# How many remember these two?



## Falcon (Feb 1, 2014)




----------



## SeaBreeze (Feb 1, 2014)

Laurel and Hardy, remember them well.


----------



## Diwundrin (Feb 1, 2014)

All too well Falcon, thanks for reminding us of how long ago that was. layful:

Dad went through a phase of joining a club and borrowing movies to show at home and we'd watch all those L & H ones, Buster Keaton, Harold Lloyd, Chaplin, Keystone Cops and laugh every time we saw them even if it was only an hour ago.  Best part of having the equipment he had was watching them run backwards.  
You haven't lived until you've watched a K. Cops movie run backwards. :rofl:


----------



## nan (Feb 1, 2014)

I remember them well and I  loved the keystone cops as well.


----------



## Ozarkgal (Feb 1, 2014)

They were, still are my favorites.  My favorite one was where they were trying to move a piano up a mile high flight of stairs, and every time they got part way up something happened and they had to move it back down.  This went on for 30 minutes and in the end after they finally lugged it up the stairs to the top, they discovered there was a driveway that led right up to the back door of the house.  ..LMAO at these two many times.


----------



## That Guy (Feb 2, 2014)




----------



## Ozarkgal (Feb 2, 2014)

Thanks, TG..that gave me the urge to go and look up some old L&H films.


----------



## aaronleland (Feb 2, 2014)

I had never heard of them until my mother told me I looked like Stan Laurel when I made a certain face. After that I had a lot of friends tell me I make funny faces. I'm not sure what to make of that.


----------



## Ozarkgal (Feb 2, 2014)

aaronleland said:


> I had never heard of them until my mother told me I looked like Stan Laurel when I made a certain face. After that I had a lot of friends tell me I make funny faces. I'm not sure what to make of that.

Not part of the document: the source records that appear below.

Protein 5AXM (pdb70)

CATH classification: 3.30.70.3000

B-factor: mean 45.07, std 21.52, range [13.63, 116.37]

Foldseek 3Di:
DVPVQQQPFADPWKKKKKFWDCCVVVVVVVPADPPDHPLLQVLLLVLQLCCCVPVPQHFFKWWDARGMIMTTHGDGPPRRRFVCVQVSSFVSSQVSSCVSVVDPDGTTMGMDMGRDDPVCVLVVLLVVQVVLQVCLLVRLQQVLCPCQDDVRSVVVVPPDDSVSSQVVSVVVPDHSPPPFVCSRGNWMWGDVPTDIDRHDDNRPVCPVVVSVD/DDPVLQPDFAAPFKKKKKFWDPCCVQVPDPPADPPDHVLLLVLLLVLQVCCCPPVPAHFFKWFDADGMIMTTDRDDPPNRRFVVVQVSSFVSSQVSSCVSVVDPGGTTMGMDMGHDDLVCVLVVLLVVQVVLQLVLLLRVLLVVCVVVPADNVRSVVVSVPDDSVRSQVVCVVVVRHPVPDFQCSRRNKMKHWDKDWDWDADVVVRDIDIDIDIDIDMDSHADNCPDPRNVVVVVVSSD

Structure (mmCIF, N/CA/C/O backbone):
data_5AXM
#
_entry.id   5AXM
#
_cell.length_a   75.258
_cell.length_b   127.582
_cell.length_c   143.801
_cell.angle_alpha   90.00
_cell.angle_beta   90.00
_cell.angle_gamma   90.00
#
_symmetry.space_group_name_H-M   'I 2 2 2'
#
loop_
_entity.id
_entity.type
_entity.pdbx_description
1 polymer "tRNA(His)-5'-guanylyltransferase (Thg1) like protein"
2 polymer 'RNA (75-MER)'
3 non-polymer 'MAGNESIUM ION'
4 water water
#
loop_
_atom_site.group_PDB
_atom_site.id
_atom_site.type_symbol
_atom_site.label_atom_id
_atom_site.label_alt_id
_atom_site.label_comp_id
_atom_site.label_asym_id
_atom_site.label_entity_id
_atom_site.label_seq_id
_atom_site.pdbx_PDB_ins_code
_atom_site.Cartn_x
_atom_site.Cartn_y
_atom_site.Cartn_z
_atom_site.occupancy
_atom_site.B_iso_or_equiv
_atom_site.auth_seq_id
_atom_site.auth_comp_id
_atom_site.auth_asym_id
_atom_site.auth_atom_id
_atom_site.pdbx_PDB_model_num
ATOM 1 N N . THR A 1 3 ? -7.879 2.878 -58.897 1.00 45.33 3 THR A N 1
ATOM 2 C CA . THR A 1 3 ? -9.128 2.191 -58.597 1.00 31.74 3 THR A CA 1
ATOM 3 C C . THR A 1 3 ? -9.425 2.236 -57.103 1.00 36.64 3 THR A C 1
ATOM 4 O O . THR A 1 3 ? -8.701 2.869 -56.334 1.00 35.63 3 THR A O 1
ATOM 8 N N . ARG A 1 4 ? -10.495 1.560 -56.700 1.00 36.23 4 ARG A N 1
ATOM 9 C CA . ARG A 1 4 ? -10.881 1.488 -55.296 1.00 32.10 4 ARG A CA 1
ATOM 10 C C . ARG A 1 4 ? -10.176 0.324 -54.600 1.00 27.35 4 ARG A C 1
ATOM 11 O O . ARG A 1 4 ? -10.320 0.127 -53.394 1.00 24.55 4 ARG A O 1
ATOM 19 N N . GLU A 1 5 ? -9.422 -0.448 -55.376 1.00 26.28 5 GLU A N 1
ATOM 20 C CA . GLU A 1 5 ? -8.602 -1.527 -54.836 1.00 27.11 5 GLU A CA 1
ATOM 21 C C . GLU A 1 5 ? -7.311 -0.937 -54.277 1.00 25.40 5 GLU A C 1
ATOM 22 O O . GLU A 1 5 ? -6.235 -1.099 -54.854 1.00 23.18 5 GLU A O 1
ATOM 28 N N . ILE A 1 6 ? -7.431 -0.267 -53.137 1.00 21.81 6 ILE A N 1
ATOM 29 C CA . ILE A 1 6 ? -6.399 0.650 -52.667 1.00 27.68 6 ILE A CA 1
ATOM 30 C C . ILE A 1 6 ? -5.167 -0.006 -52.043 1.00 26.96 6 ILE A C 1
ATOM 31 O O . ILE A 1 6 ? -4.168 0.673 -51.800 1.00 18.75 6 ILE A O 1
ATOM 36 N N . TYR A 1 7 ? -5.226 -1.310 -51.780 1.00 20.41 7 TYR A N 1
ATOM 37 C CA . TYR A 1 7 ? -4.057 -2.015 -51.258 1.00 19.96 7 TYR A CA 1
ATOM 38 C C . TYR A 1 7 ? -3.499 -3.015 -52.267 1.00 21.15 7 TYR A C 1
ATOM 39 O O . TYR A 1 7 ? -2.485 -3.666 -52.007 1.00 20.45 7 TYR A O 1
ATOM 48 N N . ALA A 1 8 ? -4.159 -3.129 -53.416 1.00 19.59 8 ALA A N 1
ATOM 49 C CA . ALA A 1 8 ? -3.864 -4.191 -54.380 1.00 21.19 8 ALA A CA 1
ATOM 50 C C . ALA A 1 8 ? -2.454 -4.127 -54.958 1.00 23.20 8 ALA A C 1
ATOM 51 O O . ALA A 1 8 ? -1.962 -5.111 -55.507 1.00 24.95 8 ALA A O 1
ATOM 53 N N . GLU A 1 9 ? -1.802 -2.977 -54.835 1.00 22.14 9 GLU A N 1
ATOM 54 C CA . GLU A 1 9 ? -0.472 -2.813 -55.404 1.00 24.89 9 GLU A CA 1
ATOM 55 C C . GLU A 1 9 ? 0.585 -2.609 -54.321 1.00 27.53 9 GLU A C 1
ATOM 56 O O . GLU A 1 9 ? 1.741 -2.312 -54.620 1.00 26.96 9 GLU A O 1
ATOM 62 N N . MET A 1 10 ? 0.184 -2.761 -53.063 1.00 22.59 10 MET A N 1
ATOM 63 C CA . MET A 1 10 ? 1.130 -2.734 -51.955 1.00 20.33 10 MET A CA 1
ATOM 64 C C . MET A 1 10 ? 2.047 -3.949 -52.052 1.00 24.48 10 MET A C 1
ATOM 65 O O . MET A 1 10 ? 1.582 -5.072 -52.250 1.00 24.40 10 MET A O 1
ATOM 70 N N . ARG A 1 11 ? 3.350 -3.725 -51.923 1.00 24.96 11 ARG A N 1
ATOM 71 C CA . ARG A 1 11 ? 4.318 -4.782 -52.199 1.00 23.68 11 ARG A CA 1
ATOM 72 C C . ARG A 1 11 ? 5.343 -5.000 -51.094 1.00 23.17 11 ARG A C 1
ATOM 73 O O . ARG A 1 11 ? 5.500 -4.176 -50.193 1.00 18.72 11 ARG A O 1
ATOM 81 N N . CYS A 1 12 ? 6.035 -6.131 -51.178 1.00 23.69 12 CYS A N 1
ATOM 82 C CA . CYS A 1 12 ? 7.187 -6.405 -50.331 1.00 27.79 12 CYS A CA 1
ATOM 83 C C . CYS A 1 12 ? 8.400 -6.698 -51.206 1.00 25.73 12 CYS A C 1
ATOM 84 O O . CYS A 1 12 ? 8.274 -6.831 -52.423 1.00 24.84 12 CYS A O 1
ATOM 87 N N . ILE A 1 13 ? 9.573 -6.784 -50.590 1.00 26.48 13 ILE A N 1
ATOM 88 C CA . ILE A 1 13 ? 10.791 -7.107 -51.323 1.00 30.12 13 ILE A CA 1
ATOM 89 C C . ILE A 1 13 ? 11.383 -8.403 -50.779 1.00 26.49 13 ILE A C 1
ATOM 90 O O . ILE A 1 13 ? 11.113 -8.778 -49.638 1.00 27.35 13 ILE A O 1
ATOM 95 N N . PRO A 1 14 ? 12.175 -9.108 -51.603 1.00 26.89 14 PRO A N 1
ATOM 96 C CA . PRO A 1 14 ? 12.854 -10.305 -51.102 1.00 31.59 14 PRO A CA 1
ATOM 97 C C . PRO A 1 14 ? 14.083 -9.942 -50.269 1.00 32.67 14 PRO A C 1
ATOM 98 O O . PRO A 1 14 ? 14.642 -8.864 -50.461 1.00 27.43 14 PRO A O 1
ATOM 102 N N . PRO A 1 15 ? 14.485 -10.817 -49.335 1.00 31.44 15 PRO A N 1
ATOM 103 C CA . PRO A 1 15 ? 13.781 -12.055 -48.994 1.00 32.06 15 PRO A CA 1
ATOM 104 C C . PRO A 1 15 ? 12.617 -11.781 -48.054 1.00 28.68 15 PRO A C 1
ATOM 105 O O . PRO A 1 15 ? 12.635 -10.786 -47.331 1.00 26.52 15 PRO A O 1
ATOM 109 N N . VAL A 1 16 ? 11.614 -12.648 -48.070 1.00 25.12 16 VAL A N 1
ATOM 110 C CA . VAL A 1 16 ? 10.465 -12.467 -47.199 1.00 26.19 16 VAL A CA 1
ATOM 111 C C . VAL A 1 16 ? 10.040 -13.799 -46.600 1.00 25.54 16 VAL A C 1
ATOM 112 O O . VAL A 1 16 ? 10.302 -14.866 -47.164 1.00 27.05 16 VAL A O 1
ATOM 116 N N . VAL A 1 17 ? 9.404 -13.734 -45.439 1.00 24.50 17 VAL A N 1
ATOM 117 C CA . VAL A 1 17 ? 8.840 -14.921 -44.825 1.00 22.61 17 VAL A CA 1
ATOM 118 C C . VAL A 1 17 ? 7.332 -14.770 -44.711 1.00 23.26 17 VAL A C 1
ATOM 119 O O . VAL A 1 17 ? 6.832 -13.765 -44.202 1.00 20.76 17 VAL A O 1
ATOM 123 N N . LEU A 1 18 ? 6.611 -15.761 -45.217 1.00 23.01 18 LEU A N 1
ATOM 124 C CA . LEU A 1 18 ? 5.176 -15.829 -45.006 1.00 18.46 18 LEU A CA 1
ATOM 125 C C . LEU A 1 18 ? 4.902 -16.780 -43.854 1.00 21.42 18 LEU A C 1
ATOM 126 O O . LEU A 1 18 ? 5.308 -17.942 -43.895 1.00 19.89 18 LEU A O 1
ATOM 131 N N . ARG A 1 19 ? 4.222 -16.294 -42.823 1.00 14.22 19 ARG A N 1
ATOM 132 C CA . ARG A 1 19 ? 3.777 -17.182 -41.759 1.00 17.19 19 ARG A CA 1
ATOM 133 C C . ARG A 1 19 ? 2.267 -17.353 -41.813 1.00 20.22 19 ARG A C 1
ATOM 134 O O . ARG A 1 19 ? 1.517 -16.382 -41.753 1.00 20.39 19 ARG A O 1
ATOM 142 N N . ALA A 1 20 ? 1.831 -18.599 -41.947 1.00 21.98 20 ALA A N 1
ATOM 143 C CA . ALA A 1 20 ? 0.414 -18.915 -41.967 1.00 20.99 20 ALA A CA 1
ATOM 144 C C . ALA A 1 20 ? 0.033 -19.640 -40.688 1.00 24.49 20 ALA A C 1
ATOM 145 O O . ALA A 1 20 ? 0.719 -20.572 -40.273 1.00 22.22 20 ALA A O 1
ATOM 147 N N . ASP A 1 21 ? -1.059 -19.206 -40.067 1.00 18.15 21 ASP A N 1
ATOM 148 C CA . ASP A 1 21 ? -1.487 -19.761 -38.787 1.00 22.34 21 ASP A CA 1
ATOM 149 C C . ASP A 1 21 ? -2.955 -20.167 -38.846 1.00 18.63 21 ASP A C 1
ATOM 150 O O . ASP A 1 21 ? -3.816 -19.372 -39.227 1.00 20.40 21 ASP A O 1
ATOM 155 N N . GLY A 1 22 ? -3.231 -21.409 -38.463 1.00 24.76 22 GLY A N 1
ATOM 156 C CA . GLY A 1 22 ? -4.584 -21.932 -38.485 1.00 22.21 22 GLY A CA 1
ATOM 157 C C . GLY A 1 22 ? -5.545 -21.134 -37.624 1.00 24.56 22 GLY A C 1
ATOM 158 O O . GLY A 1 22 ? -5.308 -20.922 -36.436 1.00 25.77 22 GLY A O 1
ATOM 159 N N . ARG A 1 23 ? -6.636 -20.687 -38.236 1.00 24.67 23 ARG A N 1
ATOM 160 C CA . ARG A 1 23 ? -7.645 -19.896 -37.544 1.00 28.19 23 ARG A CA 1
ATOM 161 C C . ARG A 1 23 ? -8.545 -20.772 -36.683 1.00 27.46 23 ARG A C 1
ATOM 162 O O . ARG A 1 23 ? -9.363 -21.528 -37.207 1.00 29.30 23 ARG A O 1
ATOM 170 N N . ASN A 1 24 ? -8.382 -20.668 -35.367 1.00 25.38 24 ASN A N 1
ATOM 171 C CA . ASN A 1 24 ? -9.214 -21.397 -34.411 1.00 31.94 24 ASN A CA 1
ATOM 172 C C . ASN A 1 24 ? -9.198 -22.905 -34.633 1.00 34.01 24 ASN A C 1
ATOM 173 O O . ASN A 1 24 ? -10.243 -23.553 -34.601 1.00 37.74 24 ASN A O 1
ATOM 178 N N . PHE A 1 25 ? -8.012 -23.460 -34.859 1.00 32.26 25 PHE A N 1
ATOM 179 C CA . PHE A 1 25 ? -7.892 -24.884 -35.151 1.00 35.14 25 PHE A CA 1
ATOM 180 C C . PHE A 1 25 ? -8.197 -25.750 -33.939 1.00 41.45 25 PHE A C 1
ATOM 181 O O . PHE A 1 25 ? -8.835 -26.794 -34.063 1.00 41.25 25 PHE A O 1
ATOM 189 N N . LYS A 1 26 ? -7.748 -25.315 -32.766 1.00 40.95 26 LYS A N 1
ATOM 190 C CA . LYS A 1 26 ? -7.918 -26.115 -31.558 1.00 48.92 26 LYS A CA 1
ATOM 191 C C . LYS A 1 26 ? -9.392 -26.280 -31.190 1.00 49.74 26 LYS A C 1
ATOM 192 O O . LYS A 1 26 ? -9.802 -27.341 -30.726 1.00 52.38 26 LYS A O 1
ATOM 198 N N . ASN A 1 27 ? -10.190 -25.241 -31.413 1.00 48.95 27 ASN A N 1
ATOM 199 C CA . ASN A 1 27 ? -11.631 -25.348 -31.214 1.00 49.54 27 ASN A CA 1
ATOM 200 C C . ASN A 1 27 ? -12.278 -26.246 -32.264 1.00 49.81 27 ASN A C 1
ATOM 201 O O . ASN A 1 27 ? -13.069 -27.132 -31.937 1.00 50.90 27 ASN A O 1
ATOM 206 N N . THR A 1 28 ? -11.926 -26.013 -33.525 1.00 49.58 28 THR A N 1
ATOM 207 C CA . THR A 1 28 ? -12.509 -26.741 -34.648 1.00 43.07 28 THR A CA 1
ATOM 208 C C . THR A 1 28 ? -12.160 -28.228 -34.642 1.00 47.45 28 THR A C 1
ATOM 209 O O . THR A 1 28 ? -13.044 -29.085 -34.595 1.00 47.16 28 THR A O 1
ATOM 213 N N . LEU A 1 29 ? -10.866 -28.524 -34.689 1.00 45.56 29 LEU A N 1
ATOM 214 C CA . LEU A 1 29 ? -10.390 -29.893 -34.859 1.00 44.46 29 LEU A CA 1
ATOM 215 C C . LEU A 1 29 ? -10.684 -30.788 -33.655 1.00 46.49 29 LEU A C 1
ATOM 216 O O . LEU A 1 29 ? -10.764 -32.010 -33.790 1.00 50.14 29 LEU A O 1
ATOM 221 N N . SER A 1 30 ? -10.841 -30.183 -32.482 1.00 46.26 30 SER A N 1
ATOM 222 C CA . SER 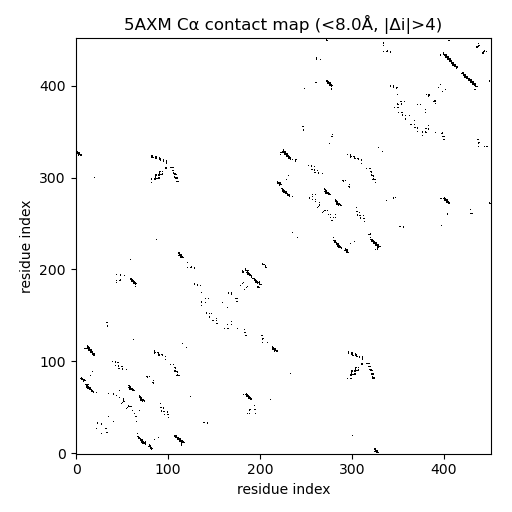A 1 30 ? -11.245 -30.934 -31.297 1.00 51.80 30 SER A CA 1
ATOM 223 C C . SER A 1 30 ? -12.685 -31.407 -31.449 1.00 52.73 30 SER A C 1
ATOM 224 O O . SER A 1 30 ? -13.048 -32.492 -30.996 1.00 49.80 30 SER A O 1
ATOM 227 N N . GLY A 1 31 ? -13.502 -30.586 -32.102 1.00 48.85 31 GLY A N 1
ATOM 228 C CA . GLY A 1 31 ? -14.885 -30.934 -32.373 1.00 49.88 31 GLY A CA 1
ATOM 229 C C . GLY A 1 31 ? -14.996 -32.053 -33.390 1.00 48.25 31 GLY A C 1
ATOM 230 O O . GLY A 1 31 ? -16.072 -32.612 -33.600 1.00 55.41 31 GLY A O 1
ATOM 231 N N . LEU A 1 32 ? -13.873 -32.380 -34.021 1.00 46.83 32 LEU A N 1
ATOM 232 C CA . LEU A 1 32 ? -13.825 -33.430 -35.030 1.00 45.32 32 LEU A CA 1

Not sure what you can make of it, but ol' Stan made a good living with that face..


----------



## That Guy (Feb 2, 2014)

Never any two funnier before or since.  They are wonderfully classic.


----------



## Rainee (Feb 2, 2014)

I remember them in movies.. also around the time of Abbott and Costello so we were always into those sort of movies.. 
loved them all.. thanks for the memories Falc..


----------



## Bullie76 (Feb 2, 2014)

I too remember them in films. Their last movie was made in 1951 according to wiki but performed on stage  for a couple of more years. So their careers were ending about the time I was born.


----------



## Old Hipster (Feb 2, 2014)

They were great and I am also a huge fan of Abbot and Costello, much later in time I know, but I have the best childhood memories of watching their movies.


----------



## SifuPhil (Feb 2, 2014)

It's interesting - well, at least to nerds like me - to compare L&H to A&C.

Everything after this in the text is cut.